======== Data for this exercise

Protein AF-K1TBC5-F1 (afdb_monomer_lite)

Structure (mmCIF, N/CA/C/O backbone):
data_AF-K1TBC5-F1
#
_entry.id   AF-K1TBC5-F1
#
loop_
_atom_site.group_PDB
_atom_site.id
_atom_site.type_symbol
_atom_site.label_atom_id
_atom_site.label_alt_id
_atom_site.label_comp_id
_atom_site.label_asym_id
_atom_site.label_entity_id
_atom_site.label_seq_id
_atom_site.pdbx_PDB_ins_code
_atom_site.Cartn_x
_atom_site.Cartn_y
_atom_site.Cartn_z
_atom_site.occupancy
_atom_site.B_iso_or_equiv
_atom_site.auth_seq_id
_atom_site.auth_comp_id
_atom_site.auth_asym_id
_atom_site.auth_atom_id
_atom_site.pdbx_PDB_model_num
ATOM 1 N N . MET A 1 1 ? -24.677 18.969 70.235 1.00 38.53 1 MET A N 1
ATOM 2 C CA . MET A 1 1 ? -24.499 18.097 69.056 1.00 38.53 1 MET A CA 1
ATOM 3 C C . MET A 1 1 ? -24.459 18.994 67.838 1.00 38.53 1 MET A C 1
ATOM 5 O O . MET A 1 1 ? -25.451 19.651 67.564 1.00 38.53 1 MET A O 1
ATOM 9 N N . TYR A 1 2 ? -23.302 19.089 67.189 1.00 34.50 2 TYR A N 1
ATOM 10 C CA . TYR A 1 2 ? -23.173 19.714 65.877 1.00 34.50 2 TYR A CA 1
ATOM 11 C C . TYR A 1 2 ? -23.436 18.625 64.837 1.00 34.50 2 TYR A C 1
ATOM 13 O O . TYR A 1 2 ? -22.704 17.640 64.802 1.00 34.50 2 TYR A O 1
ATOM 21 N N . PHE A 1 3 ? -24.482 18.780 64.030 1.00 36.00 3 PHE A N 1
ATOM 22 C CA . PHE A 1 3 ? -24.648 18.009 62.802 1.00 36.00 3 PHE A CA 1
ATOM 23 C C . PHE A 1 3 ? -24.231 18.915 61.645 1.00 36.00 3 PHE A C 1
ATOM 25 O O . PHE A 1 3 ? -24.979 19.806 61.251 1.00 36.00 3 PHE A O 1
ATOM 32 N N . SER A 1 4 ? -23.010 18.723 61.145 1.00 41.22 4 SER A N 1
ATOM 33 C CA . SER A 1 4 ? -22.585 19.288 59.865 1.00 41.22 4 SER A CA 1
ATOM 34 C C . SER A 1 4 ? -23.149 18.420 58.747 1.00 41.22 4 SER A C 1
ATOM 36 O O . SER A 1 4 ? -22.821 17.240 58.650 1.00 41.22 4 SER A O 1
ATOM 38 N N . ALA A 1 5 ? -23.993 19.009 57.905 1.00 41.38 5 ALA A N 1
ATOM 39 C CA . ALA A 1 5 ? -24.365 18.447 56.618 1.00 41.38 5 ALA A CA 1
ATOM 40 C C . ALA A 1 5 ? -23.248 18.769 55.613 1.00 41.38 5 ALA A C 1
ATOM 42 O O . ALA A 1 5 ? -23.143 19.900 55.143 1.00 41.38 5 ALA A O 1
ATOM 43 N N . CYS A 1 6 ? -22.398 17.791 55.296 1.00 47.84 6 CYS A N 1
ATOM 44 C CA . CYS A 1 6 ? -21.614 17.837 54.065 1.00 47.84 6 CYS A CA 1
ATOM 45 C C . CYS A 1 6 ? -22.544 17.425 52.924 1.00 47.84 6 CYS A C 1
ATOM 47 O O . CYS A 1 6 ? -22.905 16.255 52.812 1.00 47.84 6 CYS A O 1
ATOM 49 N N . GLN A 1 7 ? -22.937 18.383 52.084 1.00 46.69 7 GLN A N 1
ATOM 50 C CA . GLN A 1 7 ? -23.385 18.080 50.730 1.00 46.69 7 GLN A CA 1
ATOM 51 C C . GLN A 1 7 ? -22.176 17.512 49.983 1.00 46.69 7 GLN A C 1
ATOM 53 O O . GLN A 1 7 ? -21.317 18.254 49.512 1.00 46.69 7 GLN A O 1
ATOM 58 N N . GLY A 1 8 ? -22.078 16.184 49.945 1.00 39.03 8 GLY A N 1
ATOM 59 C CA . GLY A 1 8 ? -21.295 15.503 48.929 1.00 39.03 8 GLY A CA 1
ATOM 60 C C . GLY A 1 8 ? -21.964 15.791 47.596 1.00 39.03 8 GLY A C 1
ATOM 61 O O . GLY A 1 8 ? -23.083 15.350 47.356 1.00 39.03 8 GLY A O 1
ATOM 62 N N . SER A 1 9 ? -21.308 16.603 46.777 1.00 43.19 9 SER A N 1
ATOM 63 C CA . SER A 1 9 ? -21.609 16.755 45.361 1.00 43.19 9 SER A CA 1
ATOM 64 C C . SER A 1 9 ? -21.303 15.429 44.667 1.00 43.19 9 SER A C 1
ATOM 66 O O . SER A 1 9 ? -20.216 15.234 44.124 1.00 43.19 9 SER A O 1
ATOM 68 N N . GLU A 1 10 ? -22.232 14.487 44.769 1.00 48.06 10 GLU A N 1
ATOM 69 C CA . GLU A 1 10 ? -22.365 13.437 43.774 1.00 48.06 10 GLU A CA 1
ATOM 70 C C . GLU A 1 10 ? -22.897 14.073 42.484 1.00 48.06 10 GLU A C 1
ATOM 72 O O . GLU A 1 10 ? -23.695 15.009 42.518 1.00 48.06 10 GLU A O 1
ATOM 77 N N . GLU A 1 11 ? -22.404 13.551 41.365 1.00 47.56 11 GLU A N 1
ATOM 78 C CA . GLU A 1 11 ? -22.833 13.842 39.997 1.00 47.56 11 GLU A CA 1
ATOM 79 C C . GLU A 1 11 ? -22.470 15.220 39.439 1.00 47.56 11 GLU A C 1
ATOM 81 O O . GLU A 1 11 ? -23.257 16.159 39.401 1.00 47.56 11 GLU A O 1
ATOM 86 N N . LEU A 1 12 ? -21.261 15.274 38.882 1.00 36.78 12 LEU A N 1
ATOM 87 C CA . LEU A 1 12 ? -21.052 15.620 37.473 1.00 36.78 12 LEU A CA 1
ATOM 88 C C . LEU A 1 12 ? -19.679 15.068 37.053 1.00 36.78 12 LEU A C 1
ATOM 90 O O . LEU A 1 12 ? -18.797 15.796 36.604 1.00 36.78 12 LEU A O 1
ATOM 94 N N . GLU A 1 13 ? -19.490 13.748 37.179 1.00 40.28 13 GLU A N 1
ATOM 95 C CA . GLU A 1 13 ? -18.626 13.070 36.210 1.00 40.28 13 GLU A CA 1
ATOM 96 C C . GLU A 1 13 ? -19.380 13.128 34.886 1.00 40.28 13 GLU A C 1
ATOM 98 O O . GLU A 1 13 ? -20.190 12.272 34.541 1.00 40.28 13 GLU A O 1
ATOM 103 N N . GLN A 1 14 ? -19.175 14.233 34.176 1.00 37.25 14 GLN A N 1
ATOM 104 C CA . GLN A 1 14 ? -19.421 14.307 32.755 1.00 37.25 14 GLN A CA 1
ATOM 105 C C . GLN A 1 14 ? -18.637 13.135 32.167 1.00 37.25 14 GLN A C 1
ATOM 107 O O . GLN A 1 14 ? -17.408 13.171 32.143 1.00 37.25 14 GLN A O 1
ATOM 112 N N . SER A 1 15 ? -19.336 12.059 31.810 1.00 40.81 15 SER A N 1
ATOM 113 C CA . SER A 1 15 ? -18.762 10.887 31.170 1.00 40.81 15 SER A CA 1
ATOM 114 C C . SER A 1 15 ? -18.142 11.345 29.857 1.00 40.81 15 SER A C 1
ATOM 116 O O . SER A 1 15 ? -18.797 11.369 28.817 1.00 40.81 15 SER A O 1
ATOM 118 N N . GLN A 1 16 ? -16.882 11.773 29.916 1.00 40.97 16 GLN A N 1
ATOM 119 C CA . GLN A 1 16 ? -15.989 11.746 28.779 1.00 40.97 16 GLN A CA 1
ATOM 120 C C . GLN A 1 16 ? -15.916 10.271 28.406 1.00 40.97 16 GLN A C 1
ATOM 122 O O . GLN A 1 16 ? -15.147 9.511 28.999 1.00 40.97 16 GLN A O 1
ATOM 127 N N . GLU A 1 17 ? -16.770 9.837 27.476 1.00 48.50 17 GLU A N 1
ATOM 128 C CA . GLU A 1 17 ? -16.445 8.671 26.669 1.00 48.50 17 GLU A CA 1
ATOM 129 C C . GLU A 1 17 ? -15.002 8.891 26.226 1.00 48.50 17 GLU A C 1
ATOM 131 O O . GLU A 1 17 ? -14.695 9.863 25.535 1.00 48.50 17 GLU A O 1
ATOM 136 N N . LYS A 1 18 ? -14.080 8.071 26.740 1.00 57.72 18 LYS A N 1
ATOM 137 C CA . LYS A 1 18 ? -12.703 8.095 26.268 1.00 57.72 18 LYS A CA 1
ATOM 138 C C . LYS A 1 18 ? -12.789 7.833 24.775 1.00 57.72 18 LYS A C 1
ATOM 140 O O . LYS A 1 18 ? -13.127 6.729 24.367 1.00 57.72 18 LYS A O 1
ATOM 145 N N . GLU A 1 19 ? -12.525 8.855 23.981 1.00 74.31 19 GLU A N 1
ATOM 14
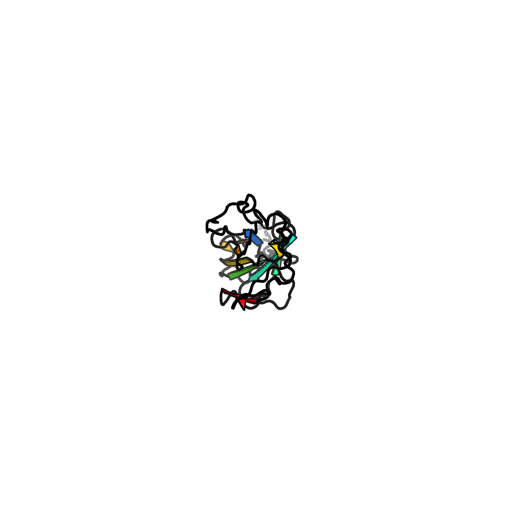6 C CA . GLU A 1 19 ? -12.468 8.734 22.537 1.00 74.31 19 GLU A CA 1
ATOM 147 C C . GLU A 1 19 ? -11.312 7.785 22.182 1.00 74.31 19 GLU A C 1
ATOM 149 O O . GLU A 1 19 ? -10.136 8.150 22.226 1.00 74.31 19 GLU A O 1
ATOM 154 N N . TYR A 1 20 ? -11.645 6.522 21.899 1.00 91.06 20 TYR A N 1
ATOM 155 C CA . TYR A 1 20 ? -10.687 5.487 21.516 1.00 91.06 20 TYR A CA 1
ATOM 156 C C . TYR A 1 20 ? -10.276 5.728 20.070 1.00 91.06 20 TYR A C 1
ATOM 158 O O . TYR A 1 20 ? -10.882 5.201 19.139 1.00 91.06 20 TYR A O 1
ATOM 166 N N . THR A 1 21 ? -9.285 6.592 19.879 1.00 94.81 21 THR A N 1
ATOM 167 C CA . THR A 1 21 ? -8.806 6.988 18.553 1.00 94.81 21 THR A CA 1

================

■ Work instruction ■
From the listing above, return the lines starting at the one with "ATOM 22 C CA" and ending at the one with "ATOM 63 C CA", both kept, exactly as they appear and nothing more.

■ Problem solution ■
ATOM 22 C CA . PHE A 1 3 ? -24.648 18.009 62.802 1.00 36.00 3 PHE A CA 1
ATOM 23 C C . PHE A 1 3 ? -24.231 18.915 61.645 1.00 36.00 3 PHE A C 1
ATOM 25 O O . PHE A 1 3 ? -24.979 19.806 61.251 1.00 36.00 3 PHE A O 1
ATOM 32 N N . SER A 1 4 ? -23.010 18.723 61.145 1.00 41.22 4 SER A N 1
ATOM 33 C CA . SER A 1 4 ? -22.585 19.288 59.865 1.00 41.22 4 SER A CA 1
ATOM 34 C C . SER A 1 4 ? -23.149 18.420 58.747 1.00 41.22 4 SER A C 1
ATOM 36 O O . SER A 1 4 ? -22.821 17.240 58.650 1.00 41.22 4 SER A O 1
ATOM 38 N N . ALA A 1 5 ? -23.993 19.009 57.905 1.00 41.38 5 ALA A N 1
ATOM 39 C CA . ALA A 1 5 ? -24.365 18.447 56.618 1.00 41.38 5 ALA A CA 1
ATOM 40 C C . ALA A 1 5 ? -23.248 18.769 55.613 1.00 41.38 5 ALA A C 1
ATOM 42 O O . ALA A 1 5 ? -23.143 19.900 55.143 1.00 41.38 5 ALA A O 1
ATOM 43 N N . CYS A 1 6 ? -22.398 17.791 55.296 1.00 47.84 6 CYS A N 1
ATOM 44 C CA . CYS A 1 6 ? -21.614 17.837 54.065 1.00 47.84 6 CYS A CA 1
ATOM 45 C C . CYS A 1 6 ? -22.544 17.425 52.924 1.00 47.84 6 CYS A C 1
ATOM 47 O O . CYS A 1 6 ? -22.905 16.255 52.812 1.00 47.84 6 CYS A O 1
ATOM 49 N N . GLN A 1 7 ? -22.937 18.383 52.084 1.00 46.69 7 GLN A N 1
ATOM 50 C CA . GLN A 1 7 ? -23.385 18.080 50.730 1.00 46.69 7 GLN A CA 1
ATOM 51 C C . GLN A 1 7 ? -22.176 17.512 49.983 1.00 46.69 7 GLN A C 1
ATOM 53 O O . GLN A 1 7 ? -21.317 18.254 49.512 1.00 46.69 7 GLN A O 1
ATOM 58 N N . GLY A 1 8 ? -22.078 16.184 49.945 1.00 39.03 8 GLY A N 1
ATOM 59 C CA . GLY A 1 8 ? -21.295 15.503 48.929 1.00 39.03 8 GLY A CA 1
ATOM 60 C C . GLY A 1 8 ? -21.964 15.791 47.596 1.00 39.03 8 GLY A C 1
ATOM 61 O O . GLY A 1 8 ? -23.083 15.350 47.356 1.00 39.03 8 GLY A O 1
ATOM 62 N N . SER A 1 9 ? -21.308 16.603 46.777 1.00 43.19 9 SER A N 1
ATOM 63 C CA . SER A 1 9 ? -21.609 16.755 45.361 1.00 43.19 9 SER A CA 1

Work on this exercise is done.